4D Printing - Introduction

4D Printing Technology

It has been more than 30 years since the first patent was issued for Stereolithography Apparatus (SLA), invented by Charles (Chuck) Hall in the 1980´s. Initially known as Rapid Prototyping technology, with further advancement now called additive manufacturing or 3D printing technology. (Industry 3., 2014) 

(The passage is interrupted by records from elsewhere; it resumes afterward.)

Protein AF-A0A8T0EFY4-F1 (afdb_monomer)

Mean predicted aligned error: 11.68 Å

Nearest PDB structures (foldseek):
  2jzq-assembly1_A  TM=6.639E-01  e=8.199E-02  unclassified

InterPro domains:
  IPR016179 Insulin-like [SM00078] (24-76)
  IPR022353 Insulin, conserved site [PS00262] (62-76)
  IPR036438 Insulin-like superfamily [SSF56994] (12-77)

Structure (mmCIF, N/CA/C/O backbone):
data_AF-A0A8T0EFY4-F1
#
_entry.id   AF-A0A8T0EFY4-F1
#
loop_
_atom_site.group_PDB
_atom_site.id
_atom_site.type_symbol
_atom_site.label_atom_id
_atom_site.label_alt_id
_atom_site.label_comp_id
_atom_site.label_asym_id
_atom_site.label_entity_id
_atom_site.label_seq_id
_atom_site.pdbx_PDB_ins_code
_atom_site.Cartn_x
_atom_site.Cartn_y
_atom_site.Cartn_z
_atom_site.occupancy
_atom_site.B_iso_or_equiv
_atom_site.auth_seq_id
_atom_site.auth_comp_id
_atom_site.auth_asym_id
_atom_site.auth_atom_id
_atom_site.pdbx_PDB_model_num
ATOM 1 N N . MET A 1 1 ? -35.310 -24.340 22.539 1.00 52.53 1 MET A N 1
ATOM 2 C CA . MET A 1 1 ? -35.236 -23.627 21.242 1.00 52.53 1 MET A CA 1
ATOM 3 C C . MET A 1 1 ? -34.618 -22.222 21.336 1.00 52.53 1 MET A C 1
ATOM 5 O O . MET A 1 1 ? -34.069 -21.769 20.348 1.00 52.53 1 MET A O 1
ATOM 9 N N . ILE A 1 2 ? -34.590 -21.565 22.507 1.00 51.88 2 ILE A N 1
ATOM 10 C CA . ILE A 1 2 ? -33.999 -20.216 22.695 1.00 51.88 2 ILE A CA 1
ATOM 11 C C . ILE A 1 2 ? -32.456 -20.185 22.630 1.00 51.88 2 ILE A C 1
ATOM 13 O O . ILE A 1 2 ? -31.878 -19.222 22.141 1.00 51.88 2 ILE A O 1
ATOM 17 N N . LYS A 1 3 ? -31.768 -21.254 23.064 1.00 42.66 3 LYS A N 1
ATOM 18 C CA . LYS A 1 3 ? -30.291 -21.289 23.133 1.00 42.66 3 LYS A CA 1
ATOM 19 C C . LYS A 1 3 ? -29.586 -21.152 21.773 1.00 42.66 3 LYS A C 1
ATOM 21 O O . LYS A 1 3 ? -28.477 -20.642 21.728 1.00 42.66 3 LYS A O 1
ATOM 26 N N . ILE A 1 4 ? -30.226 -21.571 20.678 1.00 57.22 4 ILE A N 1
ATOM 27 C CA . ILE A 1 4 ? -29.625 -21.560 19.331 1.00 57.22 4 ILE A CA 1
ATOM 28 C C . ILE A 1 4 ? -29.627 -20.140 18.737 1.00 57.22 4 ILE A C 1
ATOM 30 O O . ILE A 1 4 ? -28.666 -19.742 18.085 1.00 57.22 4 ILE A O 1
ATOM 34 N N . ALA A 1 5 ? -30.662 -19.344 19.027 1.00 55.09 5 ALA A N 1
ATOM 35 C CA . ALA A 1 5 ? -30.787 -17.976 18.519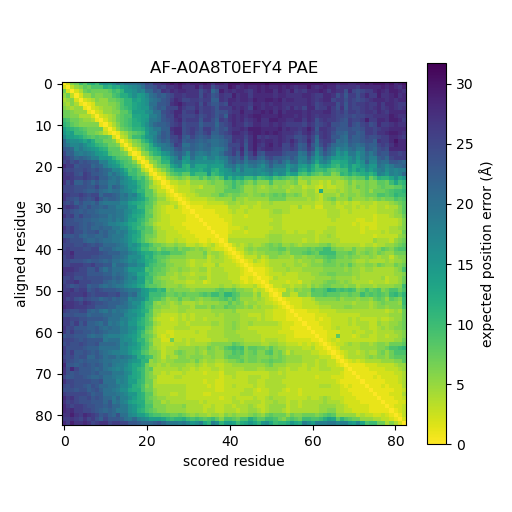 1.00 55.09 5 ALA A CA 1
ATOM 36 C C . ALA A 1 5 ? -29.703 -17.032 19.072 1.00 55.09 5 ALA A C 1
ATOM 38 O O . ALA A 1 5 ? -29.237 -16.140 18.369 1.00 55.09 5 ALA A O 1
ATOM 39 N N . ILE A 1 6 ? -29.262 -17.260 20.314 1.00 57.12 6 ILE A N 1
ATOM 40 C CA . ILE A 1 6 ? -28.241 -16.435 20.979 1.00 57.12 6 ILE A CA 1
ATOM 41 C C . ILE A 1 6 ? -26.866 -16.661 20.338 1.00 57.12 6 ILE A C 1
ATOM 43 O O . ILE A 1 6 ? -26.128 -15.712 20.096 1.00 57.12 6 ILE A O 1
ATOM 47 N N . ILE A 1 7 ? -26.552 -17.914 19.996 1.00 56.66 7 ILE A N 1
ATOM 48 C CA . ILE A 1 7 ? -25.287 -18.274 19.342 1.00 56.66 7 ILE A CA 1
ATOM 49 C C . ILE A 1 7 ? -25.214 -17.646 17.942 1.00 56.66 7 ILE A C 1
ATOM 51 O O . ILE A 1 7 ? -24.183 -17.091 17.574 1.00 56.66 7 ILE A O 1
ATOM 55 N N . LEU A 1 8 ? -26.321 -17.651 17.190 1.00 52.62 8 LEU A N 1
ATOM 56 C CA . LEU A 1 8 ? -26.406 -17.020 15.866 1.00 52.62 8 LEU A CA 1
ATOM 57 C C . LEU A 1 8 ? -26.210 -15.495 15.911 1.00 52.62 8 LEU A C 1
ATOM 59 O O . LEU A 1 8 ? -25.524 -14.948 15.049 1.00 52.62 8 LEU A O 1
ATOM 63 N N . LEU A 1 9 ? -26.743 -14.810 16.927 1.00 52.53 9 LEU A N 1
ATOM 64 C CA . LEU A 1 9 ? -26.570 -13.361 17.098 1.00 52.53 9 LEU A CA 1
ATOM 65 C C . LEU A 1 9 ? -25.122 -12.963 17.422 1.00 52.53 9 LEU A C 1
ATOM 67 O O . LEU A 1 9 ? -24.655 -11.930 16.943 1.00 52.53 9 LEU A O 1
ATOM 71 N N . CYS A 1 10 ? -24.384 -13.788 18.170 1.00 50.38 10 CYS A N 1
ATOM 72 C CA . CYS A 1 10 ? -22.972 -13.522 18.459 1.00 50.38 10 CYS A CA 1
ATOM 73 C C . CYS A 1 10 ? -22.088 -13.609 17.204 1.00 50.38 10 CYS A C 1
ATOM 75 O O . CYS A 1 10 ? -21.192 -12.785 17.030 1.00 50.38 10 CYS A O 1
ATOM 77 N N . ILE A 1 11 ? -22.358 -14.557 16.302 1.00 52.25 11 ILE A N 1
ATOM 78 C CA . ILE A 1 11 ? -21.520 -14.783 15.112 1.00 52.25 11 ILE A CA 1
ATOM 79 C C . ILE A 1 11 ? -21.651 -13.621 14.111 1.00 52.25 11 ILE A C 1
ATOM 81 O O . ILE A 1 11 ? -20.657 -13.195 13.525 1.00 52.25 11 ILE A O 1
ATOM 85 N N . VAL A 1 12 ? -22.851 -13.045 13.962 1.00 50.91 12 VAL A N 1
ATOM 86 C CA . VAL A 1 12 ? -23.089 -11.899 13.062 1.00 50.91 12 VAL A CA 1
ATOM 87 C C . VAL A 1 12 ? -22.422 -10.612 13.580 1.00 50.91 12 VAL A C 1
ATOM 89 O O . VAL A 1 12 ? -22.010 -9.772 12.780 1.00 50.91 12 VAL A O 1
ATOM 92 N N . GLY A 1 13 ? -22.250 -10.469 14.900 1.00 45.56 13 GLY A N 1
ATOM 93 C CA . GLY A 1 13 ? -21.565 -9.322 15.509 1.00 45.56 13 GLY A CA 1
ATOM 94 C C . GLY A 1 13 ? -20.039 -9.350 15.355 1.00 45.56 13 GLY A C 1
ATOM 95 O O . GLY A 1 13 ? -19.425 -8.307 15.135 1.00 45.56 13 GLY A O 1
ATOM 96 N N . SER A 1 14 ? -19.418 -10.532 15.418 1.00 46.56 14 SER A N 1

Nowadays, 3D printing machine is used not just in industry for production but also in school, households, and offices. As the price for normal desktop 3D printer has fallen below 10k rupees, the affordable price allows unlimited opportunities for an individual to print their own customized toys, household appliances and tools. 

However, there is always something more than can be done with the current ongoing technology. 3D printed materials can be more flexible and useful, the structures of the material can transform in a pre-programmed way in response to any external stimulus. 

In general, self-changing structure of 3D printed part after post-process is called 4D printing process. (Stratasys, 4D Printing, 2014) The term 4D printing is developed in a collaboration between MIT´s Self-Assembly Lab and Stratasys education and R&D department. In February 2013, Skylar Tibbits, co-director and founder of the Self-Assembly Lab located at MIT´s International Design Center, unveiled the technology “4D printing” during a talk at TED conference held in Long Beach, California. (TED, 2013) 4D technology is still in the early phase of research and development. This technology has been used only in a few labs or prototyping facilities. In the current scenario, one can´t just order and buy a “4D printer”.

As of 2017, MIT´s Self-Assembly Lab, 3D printing manufacturer Stratasys and 3D software company Autodesk are the key players in the development of 4D printing technology. 

What separates 4D Printing Technology from 3D Printing Technology?

Considering how quickly 3D printing technology prototypes the model and eventually can be used in mass production, this technology is surely the next big thing in the field of manufacturing. But the expansion of this technology even further leads to 4D printing.

4D printing technology involves creating objects with special multi-material components that eventually change after reacting with external properties or sometimes on their own without external involvement. In both 3D and 4D printing processes, additive manufacturing is involved to create new products. The only difference is the time with material changing its properties.

1.) Time Factor - 

Time is an element for extra dimension in 3D printing that makes 4D printing. In order to get the final structure, it takes time to transform from an initial shape. The 3D printed object also requires some time in order to heal or cooling time. However, 4D printed parts start acting only after exposure to external energy. In general, 3D printed parts are ready to use after printed whereas, 4D printed parts are not completely ready for its motive even after print in done.

2.) Material - 

The most common materials used by the 3D printer are Nylon, ABS plastic, Resin, Wax and Polycarbonate. These traditional materials are easily available in the market, hence printing using these materials is easy. However, 4D printing technology uses Smart materials.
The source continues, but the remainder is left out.